Background: Trait-based approaches in the fields of ecology and quantitative biology have been gaining traction. Investigating the bacterial trait space at a macro scale is crucial in understanding the niches they occupy. Specifically, we seek to understand the traits that delineate pathogenic, or more broadly host-associated bacteria. To tackle this problem, access to robust bacterial trait data is fundamental. Major issues with current data repositories, (BacDive, and bugPhyzz), include; 1) accessibility, setting a barrier to entry for biologists/ecologists lacking programming experience, and 2) the dispersal of different traits across multiple siloed repositories, requiring advanced data wrangling. We introduce the microgenomeR R package to tackle these issues by 1) readily presenting diverse trait data through R data files, 2) minimizing necessary data wrangling for the users with custom cleanup and summarization functions, and 3) enhancing trait data visualization with an interactive dashboard.

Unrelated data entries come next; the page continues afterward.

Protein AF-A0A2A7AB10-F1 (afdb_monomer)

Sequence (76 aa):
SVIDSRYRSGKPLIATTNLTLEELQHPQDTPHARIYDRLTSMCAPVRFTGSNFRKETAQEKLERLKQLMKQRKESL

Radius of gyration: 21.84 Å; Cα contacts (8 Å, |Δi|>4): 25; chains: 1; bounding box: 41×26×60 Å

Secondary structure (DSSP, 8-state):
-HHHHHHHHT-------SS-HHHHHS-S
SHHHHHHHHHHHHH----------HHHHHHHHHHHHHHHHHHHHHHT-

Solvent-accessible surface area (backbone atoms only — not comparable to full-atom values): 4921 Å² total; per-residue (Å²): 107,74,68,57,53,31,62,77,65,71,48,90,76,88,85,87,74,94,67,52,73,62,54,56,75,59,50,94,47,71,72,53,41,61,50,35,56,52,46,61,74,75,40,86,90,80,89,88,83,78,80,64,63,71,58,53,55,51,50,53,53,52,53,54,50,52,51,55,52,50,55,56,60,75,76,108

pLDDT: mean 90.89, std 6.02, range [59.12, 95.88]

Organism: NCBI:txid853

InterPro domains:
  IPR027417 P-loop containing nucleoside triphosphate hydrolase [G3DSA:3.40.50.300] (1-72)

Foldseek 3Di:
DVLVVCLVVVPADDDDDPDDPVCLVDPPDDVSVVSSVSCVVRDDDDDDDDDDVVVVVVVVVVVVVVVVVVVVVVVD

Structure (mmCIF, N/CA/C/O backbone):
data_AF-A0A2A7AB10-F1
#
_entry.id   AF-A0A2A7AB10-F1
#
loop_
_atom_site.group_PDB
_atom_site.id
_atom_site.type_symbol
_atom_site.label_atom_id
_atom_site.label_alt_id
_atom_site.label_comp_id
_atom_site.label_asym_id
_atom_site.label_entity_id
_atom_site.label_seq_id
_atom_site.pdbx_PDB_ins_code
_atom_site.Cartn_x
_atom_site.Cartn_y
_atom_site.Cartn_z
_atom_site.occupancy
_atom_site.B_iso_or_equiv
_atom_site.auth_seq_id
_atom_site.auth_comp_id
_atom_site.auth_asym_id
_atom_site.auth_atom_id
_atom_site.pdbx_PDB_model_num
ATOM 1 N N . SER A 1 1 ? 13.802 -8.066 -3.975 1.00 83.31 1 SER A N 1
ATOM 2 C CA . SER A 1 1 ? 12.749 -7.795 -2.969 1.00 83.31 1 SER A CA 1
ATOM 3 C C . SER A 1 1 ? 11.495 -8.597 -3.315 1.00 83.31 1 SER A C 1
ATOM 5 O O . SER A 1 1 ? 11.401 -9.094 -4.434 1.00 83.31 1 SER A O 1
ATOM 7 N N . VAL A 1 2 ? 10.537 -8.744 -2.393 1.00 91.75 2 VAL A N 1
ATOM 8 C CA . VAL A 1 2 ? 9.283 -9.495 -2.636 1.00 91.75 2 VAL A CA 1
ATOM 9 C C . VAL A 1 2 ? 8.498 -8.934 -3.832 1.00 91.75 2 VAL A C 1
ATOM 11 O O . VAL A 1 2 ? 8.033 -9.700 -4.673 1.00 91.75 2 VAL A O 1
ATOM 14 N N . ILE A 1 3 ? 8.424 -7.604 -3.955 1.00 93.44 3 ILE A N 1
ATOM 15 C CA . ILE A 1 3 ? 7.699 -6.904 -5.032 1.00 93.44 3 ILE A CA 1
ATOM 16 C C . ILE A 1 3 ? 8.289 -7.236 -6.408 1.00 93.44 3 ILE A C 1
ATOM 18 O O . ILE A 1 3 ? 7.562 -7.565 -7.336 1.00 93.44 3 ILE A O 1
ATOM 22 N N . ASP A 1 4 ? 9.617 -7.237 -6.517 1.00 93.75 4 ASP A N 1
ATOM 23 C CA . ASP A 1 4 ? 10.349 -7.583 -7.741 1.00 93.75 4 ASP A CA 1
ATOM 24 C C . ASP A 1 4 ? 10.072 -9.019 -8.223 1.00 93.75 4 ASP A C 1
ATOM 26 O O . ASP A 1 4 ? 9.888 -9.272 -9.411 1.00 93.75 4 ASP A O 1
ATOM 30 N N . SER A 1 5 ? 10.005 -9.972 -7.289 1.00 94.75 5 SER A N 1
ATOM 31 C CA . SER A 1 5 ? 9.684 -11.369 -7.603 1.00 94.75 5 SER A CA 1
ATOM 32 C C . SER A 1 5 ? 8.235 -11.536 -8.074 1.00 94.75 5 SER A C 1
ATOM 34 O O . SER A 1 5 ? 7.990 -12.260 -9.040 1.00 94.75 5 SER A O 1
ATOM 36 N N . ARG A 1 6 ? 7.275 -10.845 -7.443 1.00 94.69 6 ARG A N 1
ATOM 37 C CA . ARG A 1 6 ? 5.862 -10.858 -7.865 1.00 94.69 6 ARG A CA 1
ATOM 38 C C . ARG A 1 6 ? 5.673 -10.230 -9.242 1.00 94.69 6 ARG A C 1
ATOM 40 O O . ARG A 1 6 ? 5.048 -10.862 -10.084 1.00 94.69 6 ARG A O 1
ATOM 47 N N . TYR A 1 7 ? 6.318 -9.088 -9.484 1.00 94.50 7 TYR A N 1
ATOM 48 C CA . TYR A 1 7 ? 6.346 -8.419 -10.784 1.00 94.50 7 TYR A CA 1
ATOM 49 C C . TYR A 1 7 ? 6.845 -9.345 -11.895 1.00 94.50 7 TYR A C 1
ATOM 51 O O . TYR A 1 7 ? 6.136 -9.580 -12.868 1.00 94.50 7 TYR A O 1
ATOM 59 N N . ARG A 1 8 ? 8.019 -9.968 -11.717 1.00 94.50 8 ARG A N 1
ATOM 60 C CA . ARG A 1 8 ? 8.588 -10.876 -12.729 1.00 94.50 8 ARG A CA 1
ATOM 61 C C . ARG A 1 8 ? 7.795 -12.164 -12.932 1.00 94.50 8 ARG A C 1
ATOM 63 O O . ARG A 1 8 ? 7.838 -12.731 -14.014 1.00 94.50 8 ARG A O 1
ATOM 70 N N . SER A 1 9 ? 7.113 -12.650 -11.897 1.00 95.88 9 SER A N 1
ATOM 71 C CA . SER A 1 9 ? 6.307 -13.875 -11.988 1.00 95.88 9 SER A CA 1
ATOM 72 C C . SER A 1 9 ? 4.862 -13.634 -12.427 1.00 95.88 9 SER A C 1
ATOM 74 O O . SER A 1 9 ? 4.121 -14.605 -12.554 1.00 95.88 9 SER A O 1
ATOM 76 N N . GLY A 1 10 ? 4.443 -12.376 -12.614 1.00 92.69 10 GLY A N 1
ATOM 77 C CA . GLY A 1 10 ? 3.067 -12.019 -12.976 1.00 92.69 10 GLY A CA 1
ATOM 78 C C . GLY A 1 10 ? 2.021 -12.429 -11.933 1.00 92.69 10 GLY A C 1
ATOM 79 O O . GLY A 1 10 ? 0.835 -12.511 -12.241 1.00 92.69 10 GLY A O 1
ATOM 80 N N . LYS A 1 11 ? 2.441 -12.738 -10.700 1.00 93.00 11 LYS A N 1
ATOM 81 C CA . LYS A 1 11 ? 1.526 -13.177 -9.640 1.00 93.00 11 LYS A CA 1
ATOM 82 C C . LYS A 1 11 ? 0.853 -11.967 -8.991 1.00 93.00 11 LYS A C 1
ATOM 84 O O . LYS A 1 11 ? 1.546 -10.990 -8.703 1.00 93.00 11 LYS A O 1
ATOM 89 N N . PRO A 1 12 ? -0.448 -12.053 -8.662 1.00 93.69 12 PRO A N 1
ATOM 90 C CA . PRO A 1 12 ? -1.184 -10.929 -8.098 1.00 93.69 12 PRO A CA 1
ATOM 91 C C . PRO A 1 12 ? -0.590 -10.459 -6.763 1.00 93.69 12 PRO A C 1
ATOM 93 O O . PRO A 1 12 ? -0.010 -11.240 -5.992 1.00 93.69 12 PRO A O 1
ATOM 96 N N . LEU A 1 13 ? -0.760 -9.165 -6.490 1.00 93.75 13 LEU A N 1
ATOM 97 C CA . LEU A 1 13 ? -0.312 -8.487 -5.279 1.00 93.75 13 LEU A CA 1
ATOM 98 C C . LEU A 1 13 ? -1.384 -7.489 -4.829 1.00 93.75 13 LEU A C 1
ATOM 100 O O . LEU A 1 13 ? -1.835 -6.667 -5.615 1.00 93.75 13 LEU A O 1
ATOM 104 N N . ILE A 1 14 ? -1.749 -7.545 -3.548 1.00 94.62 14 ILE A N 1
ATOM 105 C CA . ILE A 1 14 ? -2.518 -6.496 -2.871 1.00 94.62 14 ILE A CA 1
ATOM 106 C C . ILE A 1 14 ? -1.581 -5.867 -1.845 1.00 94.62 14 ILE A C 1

Approach: MicroGenomeR is an R package (with proposed installation via GitHub) encapsulating bacterial species metadata ranging from quantitative genomic traits to phenotypic traits. The microgenomeR package builds upon initial data integration and harmonization workflows (by Madin [2020], bugphyzz), which incorporate ~30+ different bacterial datasets and merge them into species and strain levels. The workflow was repurposed first by updating the constituent bacterial datasets. Secondly, for each species, the missing trait values were imputed using bugPhyzz, an R data package with a collection of regularly updated bacterial physiology traits. Where relevant, pathogenicity and host information was further added using a list of manually curated and text-mined bacterial host and pathogen data. The package exports the data as a R-data file for ease of access. For advanced users, the package allows updating of trait values using bugPhyzz. Additionally, the package is accompanied by a R Shiny dashboard for quick exploratory data analysis.

Results: The microgenomeR package contains 22 traits for around 15K+ bacterial species. The traits span 6 groups ranging from abiotic environmental traits to morphological traits. Further, ~2K species were designated as pathogens. For host information, ~4k species are assigned to 1356 unique host species spanning 12 major groups ranging from mammals, to plants, to invertebrates.

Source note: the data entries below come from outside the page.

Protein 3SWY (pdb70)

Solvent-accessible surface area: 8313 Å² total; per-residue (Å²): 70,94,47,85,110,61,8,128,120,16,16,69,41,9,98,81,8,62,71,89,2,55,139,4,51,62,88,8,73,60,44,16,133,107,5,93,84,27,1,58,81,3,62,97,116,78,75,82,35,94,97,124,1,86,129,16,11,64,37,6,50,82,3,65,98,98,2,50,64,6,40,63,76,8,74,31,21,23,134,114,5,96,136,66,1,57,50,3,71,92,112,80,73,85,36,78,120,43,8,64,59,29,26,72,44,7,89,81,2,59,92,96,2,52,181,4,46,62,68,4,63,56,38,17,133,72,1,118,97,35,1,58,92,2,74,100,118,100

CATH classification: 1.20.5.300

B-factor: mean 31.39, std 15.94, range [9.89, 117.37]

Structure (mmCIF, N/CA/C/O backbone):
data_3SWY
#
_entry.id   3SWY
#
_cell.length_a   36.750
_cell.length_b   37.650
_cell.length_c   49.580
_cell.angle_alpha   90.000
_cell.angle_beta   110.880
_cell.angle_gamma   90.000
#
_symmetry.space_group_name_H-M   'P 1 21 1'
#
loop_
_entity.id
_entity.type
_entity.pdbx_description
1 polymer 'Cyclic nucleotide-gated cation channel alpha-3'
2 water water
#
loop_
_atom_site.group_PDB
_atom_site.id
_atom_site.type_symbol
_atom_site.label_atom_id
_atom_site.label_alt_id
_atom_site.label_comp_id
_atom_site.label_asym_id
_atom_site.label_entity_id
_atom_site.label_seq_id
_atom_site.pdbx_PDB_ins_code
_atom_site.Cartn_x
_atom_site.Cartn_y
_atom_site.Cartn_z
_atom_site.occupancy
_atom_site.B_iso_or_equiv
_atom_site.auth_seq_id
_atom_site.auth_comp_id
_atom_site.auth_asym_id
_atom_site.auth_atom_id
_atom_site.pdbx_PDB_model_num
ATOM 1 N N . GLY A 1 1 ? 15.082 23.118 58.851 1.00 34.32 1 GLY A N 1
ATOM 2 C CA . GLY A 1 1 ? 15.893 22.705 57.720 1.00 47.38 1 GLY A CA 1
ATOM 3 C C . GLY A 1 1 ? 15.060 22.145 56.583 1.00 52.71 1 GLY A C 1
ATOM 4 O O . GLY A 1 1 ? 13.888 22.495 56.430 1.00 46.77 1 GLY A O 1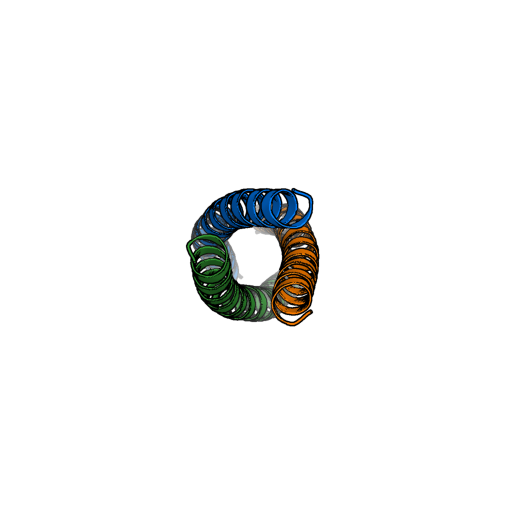
ATOM 5 N N . ALA A 1 2 ? 15.665 21.267 55.788 1.00 51.57 2 ALA A N 1
ATOM 6 C CA . ALA A 1 2 ? 15.004 20.692 54.616 1.00 47.52 2 ALA A CA 1
ATOM 7 C C . ALA A 1 2 ? 13.707 19.951 54.952 1.00 53.48 2 ALA A C 1
ATOM 8 O O . ALA A 1 2 ? 12.715 20.057 54.225 1.00 47.22 2 ALA A O 1
ATOM 10 N N . LEU A 1 3 ? 13.688 19.244 56.065 1.00 44.33 3 LEU A N 1
ATOM 11 C CA . LEU A 1 3 ? 12.525 18.469 56.417 1.00 34.12 3 LEU A CA 1
ATOM 12 C C . LEU A 1 3 ? 11.415 19.345 56.917 1.00 34.88 3 LEU A C 1
ATOM 13 O O . LEU A 1 3 ? 10.266 19.127 56.586 1.00 36.68 3 LEU A O 1
ATOM 18 N N . GLU A 1 4 ? 11.754 20.311 57.739 1.00 34.92 4 GLU A N 1
ATOM 19 C CA . GLU A 1 4 ? 10.770 21.254 58.231 1.00 36.46 4 GLU A CA 1
ATOM 20 C C . GLU A 1 4 ? 10.161 22.068 57.110 1.00 38.27 4 GLU A C 1
ATOM 21 O O . GLU A 1 4 ? 9.007 22.434 57.175 1.00 37.51 4 GLU A O 1
ATOM 27 N N . GLU A 1 5 ? 10.966 22.380 56.109 1.00 45.98 5 GLU A N 1
ATOM 28 C CA . GLU A 1 5 ? 10.473 23.063 54.912 1.00 44.93 5 GLU A CA 1
ATOM 29 C C . GLU A 1 5 ? 9.480 22.217 54.111 1.00 43.61 5 GLU A C 1
ATOM 30 O O . GLU A 1 5 ? 8.446 22.719 53.643 1.00 39.47 5 GLU A O 1
ATOM 36 N N . LYS A 1 6 ? 9.774 20.939 53.933 1.00 36.76 6 LYS A N 1
ATOM 37 C CA . LYS A 1 6 ? 8.896 20.105 53.144 1.00 34.93 6 LYS A CA 1
ATOM 38 C C . LYS A 1 6 ? 7.601 19.898 53.863 1.00 27.09 6 LYS A C 1
ATOM 39 O O . LYS A 1 6 ? 6.561 19.980 53.269 1.00 26.04 6 LYS A O 1
ATOM 45 N N . VAL A 1 7 ? 7.659 19.674 55.147 1.00 19.93 7 VAL A N 1
ATOM 46 C CA . VAL A 1 7 ? 6.432 19.549 55.922 1.00 31.23 7 VAL A CA 1
ATOM 47 C C . VAL A 1 7 ? 5.573 20.812 55.788 1.00 28.04 7 VAL A C 1
ATOM 48 O O . VAL A 1 7 ? 4.358 20.730 55.641 1.00 19.36 7 VAL A O 1
ATOM 52 N N . GLU A 1 8 ? 6.202 21.980 55.815 1.00 25.38 8 GLU A N 1
ATOM 53 C CA . GLU A 1 8 ? 5.450 23.221 55.649 1.00 31.44 8 GLU A CA 1
ATOM 54 C C . GLU A 1 8 ? 4.793 23.300 54.265 1.00 18.55 8 GLU A C 1
ATOM 55 O O . GLU A 1 8 ? 3.637 23.728 54.129 1.00 22.24 8 GLU A O 1
ATOM 61 N N . GLN A 1 9 ? 5.547 22.952 53.244 1.00 23.04 9 GLN A N 1
ATOM 62 C CA . GLN A 1 9 ? 5.058 22.832 51.896 1.00 22.46 9 GLN A CA 1
ATOM 63 C C . GLN A 1 9 ? 3.846 21.898 51.787 1.00 23.43 9 GLN A C 1
ATOM 64 O O . GLN A 1 9 ? 2.850 22.221 51.180 1.00 22.92 9 GLN A O 1
ATOM 70 N N . LEU A 1 10 ? 3.949 20.740 52.399 1.00 24.08 10 LEU A N 1
ATOM 71 C CA . LEU A 1 10 ? 2.876 19.749 52.379 1.00 24.20 10 LEU A CA 1
ATOM 72 C C . LEU A 1 10 ? 1.643 20.273 53.083 1.00 21.32 10 LEU A C 1
ATOM 73 O O . LEU A 1 10 ? 0.528 20.073 52.620 1.00 19.20 10 LEU A O 1
ATOM 78 N N . GLY A 1 11 ? 1.852 20.922 54.221 1.00 20.87 11 GLY A N 1
ATOM 79 C CA . GLY A 1 11 ? 0.771 21.560 54.945 1.00 21.65 11 GLY A CA 1
ATOM 80 C C . GLY A 1 11 ? -0.005 22.515 54.051 1.00 26.91 11 GLY A C 1
ATOM 81 O O . GLY A 1 11 ? -1.227 22.423 53.951 1.00 23.67 11 GLY A O 1
ATOM 82 N N . SER A 1 12 ? 0.696 23.424 53.384 1.00 26.79 12 SER A N 1
ATOM 83 C CA . SER A 1 12 ? -0.002 24.432 52.588 1.00 22.07 12 SER A CA 1
ATOM 84 C C . SER A 1 12 ? -0.664 23.815 51.342 1.00 21.62 12 SER A C 1
ATOM 85 O O . SER A 1 12 ? -1.787 24.180 50.981 1.00 16.82 12 SER A O 1
ATOM 88 N N . SER A 1 13 ? 0.009 22.852 50.721 1.00 18.53 13 SER A N 1
ATOM 89 C CA . SER A 1 13 ? -0.561 22.125 49.588 1.00 19.02 13 SER A CA 1
ATOM 90 C C . SER A 1 13 ? -1.865 21.403 49.920 1.00 15.78 13 SER A C 1
ATOM 91 O O . SER A 1 13 ? -2.823 21.446 49.140 1.00 12.72 13 SER A O 1
ATOM 94 N N . LEU A 1 14 ? -1.878 20.720 51.058 1.00 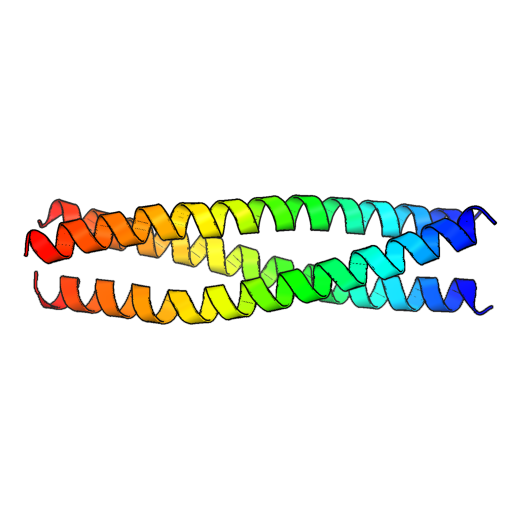21.16 14 LEU A N 1
ATOM 95 C CA . LEU A 1 14 ? -3.056 20.005 51.527 1.00 20.65 14 LEU A CA 1
ATOM 96 C C . LEU A 1 14 ? -4.211 20.961 51.831 1.00 19.43 14 LEU A C 1
ATOM 97 O O . LEU A 1 14 ? -5.378 20.632 51.605 1.00 14.40 14 LEU A O 1
ATOM 102 N N . ASP A 1 15 ? -3.885 22.124 52.390 1.00 21.90 15 ASP A N 1
ATOM 103 C CA . ASP A 1 15 ? -4.900 23.130 52.691 1.00 20.78 15 ASP A CA 1
ATOM 104 C C . ASP A 1 15 ? -5.553 23.605 51.404 1.00 14.44 15 ASP A C 1
ATOM 105 O O . ASP A 1 15 ? -6.781 23.727 51.319 1.00 17.41 15 ASP A O 1
ATOM 110 N N . THR A 1 16 ? -4.729 23.894 50.405 1.00 20.60 16 THR A N 1
ATOM 111 C CA . THR A 1 16 ? -5.249 24.311 49.106 1.00 26.71 16 THR A CA 1
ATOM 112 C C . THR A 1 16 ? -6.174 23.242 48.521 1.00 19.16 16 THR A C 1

I am a Informatic Research Professional, in the University of Colorado Anschutz Medical Campus. I am under the mentorship of Dr. Janani Ravi, and Dr. Nina Wale. I graduated with a Bachelors in Biosystem Engineering, and a Masters in Computational Mathematics Science and Engineering, both from Michigan State University. My current research is on understand microbial phenotypic traits, using interpretable machine learning algorithms.